EXERCISE PROMPT: Set the pictures aside and set down only the lines from the line holding "ATOM 222 O O" through the end of the entries below, ends included.

DATASET:
══════════════════════════════

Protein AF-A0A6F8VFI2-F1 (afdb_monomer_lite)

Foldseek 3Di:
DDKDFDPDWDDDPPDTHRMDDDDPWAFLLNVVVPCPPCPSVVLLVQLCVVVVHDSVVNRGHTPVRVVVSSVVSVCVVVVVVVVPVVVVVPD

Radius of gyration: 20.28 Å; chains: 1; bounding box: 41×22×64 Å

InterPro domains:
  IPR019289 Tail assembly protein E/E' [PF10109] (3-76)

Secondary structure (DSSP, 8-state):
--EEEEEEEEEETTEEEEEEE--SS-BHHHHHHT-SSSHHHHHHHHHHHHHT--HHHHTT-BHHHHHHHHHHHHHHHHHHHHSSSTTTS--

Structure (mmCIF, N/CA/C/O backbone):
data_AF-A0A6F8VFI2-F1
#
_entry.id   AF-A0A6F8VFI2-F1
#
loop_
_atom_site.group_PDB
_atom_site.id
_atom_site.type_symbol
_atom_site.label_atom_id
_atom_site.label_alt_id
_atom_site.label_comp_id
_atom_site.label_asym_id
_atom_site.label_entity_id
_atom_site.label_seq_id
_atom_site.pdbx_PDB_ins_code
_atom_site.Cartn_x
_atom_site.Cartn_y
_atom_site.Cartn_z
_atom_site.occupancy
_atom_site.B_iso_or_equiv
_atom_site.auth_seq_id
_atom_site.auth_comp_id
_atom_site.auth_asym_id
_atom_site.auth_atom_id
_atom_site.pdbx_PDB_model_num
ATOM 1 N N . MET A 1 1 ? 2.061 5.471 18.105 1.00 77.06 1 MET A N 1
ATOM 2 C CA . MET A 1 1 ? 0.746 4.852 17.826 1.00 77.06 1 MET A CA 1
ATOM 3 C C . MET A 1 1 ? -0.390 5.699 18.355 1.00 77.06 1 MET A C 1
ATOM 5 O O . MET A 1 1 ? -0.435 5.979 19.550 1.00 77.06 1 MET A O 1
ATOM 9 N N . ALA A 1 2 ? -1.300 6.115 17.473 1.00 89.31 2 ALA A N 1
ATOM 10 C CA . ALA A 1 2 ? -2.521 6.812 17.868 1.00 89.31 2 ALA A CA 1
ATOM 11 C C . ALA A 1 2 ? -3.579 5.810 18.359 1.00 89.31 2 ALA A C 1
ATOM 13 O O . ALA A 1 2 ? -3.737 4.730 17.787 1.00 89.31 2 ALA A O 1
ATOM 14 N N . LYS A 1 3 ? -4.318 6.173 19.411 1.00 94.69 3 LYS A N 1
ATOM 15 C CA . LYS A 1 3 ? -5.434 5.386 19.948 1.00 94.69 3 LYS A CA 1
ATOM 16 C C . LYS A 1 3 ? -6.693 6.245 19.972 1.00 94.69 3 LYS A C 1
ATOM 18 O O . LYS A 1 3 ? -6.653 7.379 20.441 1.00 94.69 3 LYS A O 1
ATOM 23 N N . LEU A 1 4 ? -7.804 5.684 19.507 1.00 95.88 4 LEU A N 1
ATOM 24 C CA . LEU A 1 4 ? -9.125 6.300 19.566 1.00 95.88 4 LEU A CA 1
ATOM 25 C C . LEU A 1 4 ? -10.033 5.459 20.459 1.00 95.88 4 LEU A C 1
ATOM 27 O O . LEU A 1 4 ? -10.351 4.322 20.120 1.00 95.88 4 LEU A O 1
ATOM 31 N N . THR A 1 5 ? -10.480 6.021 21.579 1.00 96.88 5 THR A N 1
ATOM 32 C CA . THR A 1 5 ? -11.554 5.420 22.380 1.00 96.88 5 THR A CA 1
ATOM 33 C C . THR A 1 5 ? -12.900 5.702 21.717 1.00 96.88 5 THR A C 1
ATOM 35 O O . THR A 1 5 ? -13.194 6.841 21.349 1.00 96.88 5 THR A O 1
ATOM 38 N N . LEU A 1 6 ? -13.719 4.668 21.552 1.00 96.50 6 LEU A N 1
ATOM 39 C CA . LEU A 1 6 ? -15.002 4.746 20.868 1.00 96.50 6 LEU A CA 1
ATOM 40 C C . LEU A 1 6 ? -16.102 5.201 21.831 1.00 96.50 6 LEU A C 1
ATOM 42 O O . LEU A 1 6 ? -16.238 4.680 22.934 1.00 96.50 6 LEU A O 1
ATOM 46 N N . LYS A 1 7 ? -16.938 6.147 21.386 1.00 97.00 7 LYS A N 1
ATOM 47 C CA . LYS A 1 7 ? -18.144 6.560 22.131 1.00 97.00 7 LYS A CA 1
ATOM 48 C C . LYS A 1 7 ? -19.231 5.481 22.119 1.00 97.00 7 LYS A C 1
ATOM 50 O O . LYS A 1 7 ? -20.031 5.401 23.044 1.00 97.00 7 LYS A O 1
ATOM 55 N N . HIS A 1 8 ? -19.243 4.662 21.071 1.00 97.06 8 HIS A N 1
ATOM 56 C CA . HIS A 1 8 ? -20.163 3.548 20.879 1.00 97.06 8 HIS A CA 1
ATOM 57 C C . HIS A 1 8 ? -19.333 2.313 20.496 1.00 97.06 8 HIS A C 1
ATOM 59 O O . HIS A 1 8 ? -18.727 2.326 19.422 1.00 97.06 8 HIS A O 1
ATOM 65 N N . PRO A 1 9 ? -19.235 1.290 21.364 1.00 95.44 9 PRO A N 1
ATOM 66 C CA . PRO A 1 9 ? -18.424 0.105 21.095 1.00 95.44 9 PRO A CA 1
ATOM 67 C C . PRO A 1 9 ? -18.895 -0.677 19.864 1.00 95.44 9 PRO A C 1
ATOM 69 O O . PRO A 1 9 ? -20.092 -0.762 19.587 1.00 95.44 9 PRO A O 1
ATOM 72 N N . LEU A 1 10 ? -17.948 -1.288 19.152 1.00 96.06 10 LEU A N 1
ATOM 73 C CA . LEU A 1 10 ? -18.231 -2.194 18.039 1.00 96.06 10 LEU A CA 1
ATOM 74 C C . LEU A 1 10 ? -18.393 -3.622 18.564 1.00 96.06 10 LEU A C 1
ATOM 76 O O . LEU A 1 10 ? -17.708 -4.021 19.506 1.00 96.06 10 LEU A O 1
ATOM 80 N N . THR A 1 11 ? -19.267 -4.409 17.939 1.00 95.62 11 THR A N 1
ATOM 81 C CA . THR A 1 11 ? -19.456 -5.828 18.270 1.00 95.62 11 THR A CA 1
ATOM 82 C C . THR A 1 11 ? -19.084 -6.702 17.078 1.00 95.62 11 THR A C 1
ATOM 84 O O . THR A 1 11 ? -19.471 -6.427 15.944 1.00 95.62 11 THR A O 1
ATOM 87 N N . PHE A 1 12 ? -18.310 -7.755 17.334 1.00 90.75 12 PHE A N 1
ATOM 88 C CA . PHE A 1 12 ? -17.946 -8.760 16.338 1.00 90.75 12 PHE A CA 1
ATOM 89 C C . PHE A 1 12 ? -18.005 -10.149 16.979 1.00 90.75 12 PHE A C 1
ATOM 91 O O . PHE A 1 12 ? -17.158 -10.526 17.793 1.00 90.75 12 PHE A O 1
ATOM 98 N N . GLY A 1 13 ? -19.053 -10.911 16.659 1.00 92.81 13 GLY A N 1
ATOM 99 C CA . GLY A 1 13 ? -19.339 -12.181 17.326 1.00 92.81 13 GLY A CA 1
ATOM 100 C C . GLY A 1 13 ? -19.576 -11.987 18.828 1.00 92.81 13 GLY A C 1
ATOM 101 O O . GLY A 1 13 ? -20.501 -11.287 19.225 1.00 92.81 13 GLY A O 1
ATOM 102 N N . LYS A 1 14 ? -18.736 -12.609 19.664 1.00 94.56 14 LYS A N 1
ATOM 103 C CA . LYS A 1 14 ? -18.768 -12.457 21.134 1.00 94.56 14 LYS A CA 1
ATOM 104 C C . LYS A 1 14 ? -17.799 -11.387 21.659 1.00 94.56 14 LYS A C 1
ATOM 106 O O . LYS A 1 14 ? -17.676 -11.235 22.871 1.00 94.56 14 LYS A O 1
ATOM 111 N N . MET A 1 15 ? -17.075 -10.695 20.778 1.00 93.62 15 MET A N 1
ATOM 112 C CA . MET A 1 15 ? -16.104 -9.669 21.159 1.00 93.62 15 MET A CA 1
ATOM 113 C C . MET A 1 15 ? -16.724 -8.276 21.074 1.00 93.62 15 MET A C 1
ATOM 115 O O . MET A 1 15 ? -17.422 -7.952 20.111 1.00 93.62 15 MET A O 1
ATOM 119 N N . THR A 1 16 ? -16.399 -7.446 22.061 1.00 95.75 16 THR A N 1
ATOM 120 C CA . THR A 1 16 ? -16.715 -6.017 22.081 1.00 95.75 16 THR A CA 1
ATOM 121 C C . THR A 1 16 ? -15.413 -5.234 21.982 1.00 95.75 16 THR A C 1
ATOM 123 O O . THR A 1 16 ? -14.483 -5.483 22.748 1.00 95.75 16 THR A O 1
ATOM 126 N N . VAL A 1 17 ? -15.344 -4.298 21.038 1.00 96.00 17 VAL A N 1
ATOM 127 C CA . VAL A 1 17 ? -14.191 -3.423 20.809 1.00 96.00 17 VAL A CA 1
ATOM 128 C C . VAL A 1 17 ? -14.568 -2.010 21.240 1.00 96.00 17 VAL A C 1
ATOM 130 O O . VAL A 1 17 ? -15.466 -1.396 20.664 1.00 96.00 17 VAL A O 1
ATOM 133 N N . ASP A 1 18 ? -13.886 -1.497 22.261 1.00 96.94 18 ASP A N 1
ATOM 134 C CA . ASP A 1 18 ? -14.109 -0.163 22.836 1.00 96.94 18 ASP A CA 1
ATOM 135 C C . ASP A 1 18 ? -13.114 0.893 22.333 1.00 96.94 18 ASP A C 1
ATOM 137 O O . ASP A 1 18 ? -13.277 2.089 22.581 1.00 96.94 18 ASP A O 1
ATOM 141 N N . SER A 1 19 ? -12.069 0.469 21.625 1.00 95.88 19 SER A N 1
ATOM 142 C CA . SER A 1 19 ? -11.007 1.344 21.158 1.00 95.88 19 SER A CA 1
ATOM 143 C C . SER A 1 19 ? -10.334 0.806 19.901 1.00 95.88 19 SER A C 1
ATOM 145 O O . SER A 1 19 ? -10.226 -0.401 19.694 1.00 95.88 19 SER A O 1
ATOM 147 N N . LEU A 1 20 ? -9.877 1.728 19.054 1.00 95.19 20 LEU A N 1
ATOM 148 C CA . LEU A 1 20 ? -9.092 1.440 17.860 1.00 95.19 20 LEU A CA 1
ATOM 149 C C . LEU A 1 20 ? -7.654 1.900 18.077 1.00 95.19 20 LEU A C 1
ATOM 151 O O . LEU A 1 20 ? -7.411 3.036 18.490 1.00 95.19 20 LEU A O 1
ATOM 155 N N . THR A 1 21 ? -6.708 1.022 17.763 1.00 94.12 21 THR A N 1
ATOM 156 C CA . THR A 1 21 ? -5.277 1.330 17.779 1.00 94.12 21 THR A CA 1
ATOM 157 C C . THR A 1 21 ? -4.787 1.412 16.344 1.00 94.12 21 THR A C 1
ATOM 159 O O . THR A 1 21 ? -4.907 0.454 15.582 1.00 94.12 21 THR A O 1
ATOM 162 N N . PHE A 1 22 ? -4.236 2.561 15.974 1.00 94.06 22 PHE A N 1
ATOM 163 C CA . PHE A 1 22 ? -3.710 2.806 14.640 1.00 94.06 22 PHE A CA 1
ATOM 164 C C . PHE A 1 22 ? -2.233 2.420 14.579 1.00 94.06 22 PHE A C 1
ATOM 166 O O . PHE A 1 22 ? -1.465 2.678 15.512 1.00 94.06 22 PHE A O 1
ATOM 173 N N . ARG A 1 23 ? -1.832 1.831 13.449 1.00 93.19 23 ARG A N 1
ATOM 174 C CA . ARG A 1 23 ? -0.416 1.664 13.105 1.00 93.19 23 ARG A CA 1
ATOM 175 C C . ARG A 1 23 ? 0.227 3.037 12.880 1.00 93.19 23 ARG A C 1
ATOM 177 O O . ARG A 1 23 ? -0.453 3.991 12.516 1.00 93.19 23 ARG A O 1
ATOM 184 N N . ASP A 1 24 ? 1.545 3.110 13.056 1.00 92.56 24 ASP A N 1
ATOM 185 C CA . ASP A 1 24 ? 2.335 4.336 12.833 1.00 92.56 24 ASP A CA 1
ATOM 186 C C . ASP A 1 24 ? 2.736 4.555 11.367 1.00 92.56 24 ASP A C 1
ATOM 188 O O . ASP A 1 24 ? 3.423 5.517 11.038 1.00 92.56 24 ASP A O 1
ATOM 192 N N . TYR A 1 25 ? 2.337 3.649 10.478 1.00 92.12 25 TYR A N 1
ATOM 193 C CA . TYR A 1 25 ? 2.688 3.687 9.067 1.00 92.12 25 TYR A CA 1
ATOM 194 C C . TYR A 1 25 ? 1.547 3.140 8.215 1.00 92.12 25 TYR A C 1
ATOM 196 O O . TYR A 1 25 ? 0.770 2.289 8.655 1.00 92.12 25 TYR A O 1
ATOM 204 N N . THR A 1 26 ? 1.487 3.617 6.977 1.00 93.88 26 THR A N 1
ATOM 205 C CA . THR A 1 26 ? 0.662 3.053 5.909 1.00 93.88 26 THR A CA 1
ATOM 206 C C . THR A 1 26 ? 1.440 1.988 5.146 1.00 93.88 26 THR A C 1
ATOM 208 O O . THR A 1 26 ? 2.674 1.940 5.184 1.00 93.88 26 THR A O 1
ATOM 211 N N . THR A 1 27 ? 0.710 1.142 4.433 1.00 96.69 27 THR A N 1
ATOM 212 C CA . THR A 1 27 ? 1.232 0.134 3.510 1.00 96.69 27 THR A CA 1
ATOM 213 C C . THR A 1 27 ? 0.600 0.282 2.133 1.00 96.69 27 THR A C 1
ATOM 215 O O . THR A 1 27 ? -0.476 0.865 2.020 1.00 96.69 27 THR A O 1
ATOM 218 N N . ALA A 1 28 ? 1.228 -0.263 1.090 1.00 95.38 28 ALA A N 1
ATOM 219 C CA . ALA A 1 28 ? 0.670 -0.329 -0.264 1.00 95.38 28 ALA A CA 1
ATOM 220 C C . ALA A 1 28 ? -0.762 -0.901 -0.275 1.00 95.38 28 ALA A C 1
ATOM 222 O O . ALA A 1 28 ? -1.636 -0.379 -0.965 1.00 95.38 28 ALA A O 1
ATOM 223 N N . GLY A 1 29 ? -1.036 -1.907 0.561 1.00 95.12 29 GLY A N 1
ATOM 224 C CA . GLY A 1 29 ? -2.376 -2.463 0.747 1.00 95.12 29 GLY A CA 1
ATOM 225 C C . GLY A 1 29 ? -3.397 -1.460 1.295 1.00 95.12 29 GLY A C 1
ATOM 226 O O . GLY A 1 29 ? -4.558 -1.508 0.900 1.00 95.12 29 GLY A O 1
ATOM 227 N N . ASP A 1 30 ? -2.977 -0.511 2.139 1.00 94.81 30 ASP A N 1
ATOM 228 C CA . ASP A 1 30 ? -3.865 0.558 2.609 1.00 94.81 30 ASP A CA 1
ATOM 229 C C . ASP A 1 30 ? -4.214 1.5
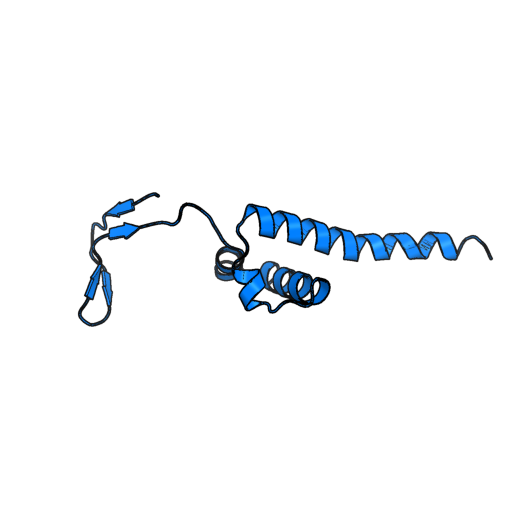15 1.463 1.00 94.81 30 ASP A C 1
ATOM 231 O O . ASP A 1 30 ? -5.376 1.872 1.313 1.00 94.81 30 ASP A O 1
ATOM 235 N N . TYR A 1 31 ? -3.248 1.885 0.611 1.00 90.25 31 TYR A N 1
ATOM 236 C CA . TYR A 1 31 ? -3.530 2.696 -0.583 1.00 90.25 31 TYR A CA 1
ATOM 237 C C . TYR A 1 31 ? -4.489 1.974 -1.536 1.00 90.25 31 TYR A C 1
ATOM 239 O O . TYR A 1 31 ? -5.415 2.594 -2.054 1.00 90.25 31 TYR A O 1
ATOM 247 N N . LEU A 1 32 ? -4.299 0.663 -1.717 1.00 93.69 32 LEU A N 1
ATOM 248 C CA . LEU A 1 32 ? -5.156 -0.173 -2.555 1.00 93.69 32 LEU A CA 1
ATOM 249 C C . LEU A 1 32 ? -6.592 -0.242 -2.022 1.00 93.69 32 LEU A C 1
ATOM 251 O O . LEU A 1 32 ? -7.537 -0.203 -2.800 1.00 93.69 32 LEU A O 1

══════════════════════════════

EXERCISE RESPONSE:
ATOM 222 O O . ALA A 1 28 ? -1.636 -0.379 -0.965 1.00 95.38 28 ALA A O 1
ATOM 223 N N . GLY A 1 29 ? -1.036 -1.907 0.561 1.00 95.12 29 GLY A N 1
ATOM 224 C CA . GLY A 1 29 ? -2.376 -2.463 0.747 1.00 95.12 29 GLY A CA 1
ATOM 225 C C . GLY A 1 29 ? -3.397 -1.460 1.295 1.00 95.12 29 GLY A C 1
ATOM 226 O O . GLY A 1 29 ? -4.558 -1.508 0.900 1.00 95.12 29 GLY A O 1
ATOM 227 N N . ASP A 1 30 ? -2.977 -0.511 2.139 1.00 94.81 30 ASP A N 1
ATOM 228 C CA . ASP A 1 30 ? -3.865 0.558 2.609 1.00 94.81 30 ASP A CA 1
ATOM 229 C C . ASP A 1 30 ? -4.214 1.5
15 1.463 1.00 94.81 30 ASP A C 1
ATOM 231 O O . ASP A 1 30 ? -5.376 1.872 1.313 1.00 94.81 30 ASP A O 1
ATOM 235 N N . TYR A 1 31 ? -3.248 1.885 0.611 1.00 90.25 31 TYR A N 1
ATOM 236 C CA . TYR A 1 31 ? -3.530 2.696 -0.583 1.00 90.25 31 TYR A CA 1
ATOM 237 C C . TYR A 1 31 ? -4.489 1.974 -1.536 1.00 90.25 31 TYR A C 1
ATOM 239 O O . TYR A 1 31 ? -5.415 2.594 -2.054 1.00 90.25 31 TYR A O 1
ATOM 247 N N . LEU A 1 32 ? -4.299 0.663 -1.717 1.00 93.69 32 LEU A N 1
ATOM 248 C CA . LEU A 1 32 ? -5.156 -0.173 -2.555 1.00 93.69 32 LEU A CA 1
ATOM 249 C C . LEU A 1 32 ? -6.592 -0.242 -2.022 1.00 93.69 32 LEU A C 1
ATOM 251 O O . LEU A 1 32 ? -7.537 -0.203 -2.800 1.00 93.69 32 LEU A O 1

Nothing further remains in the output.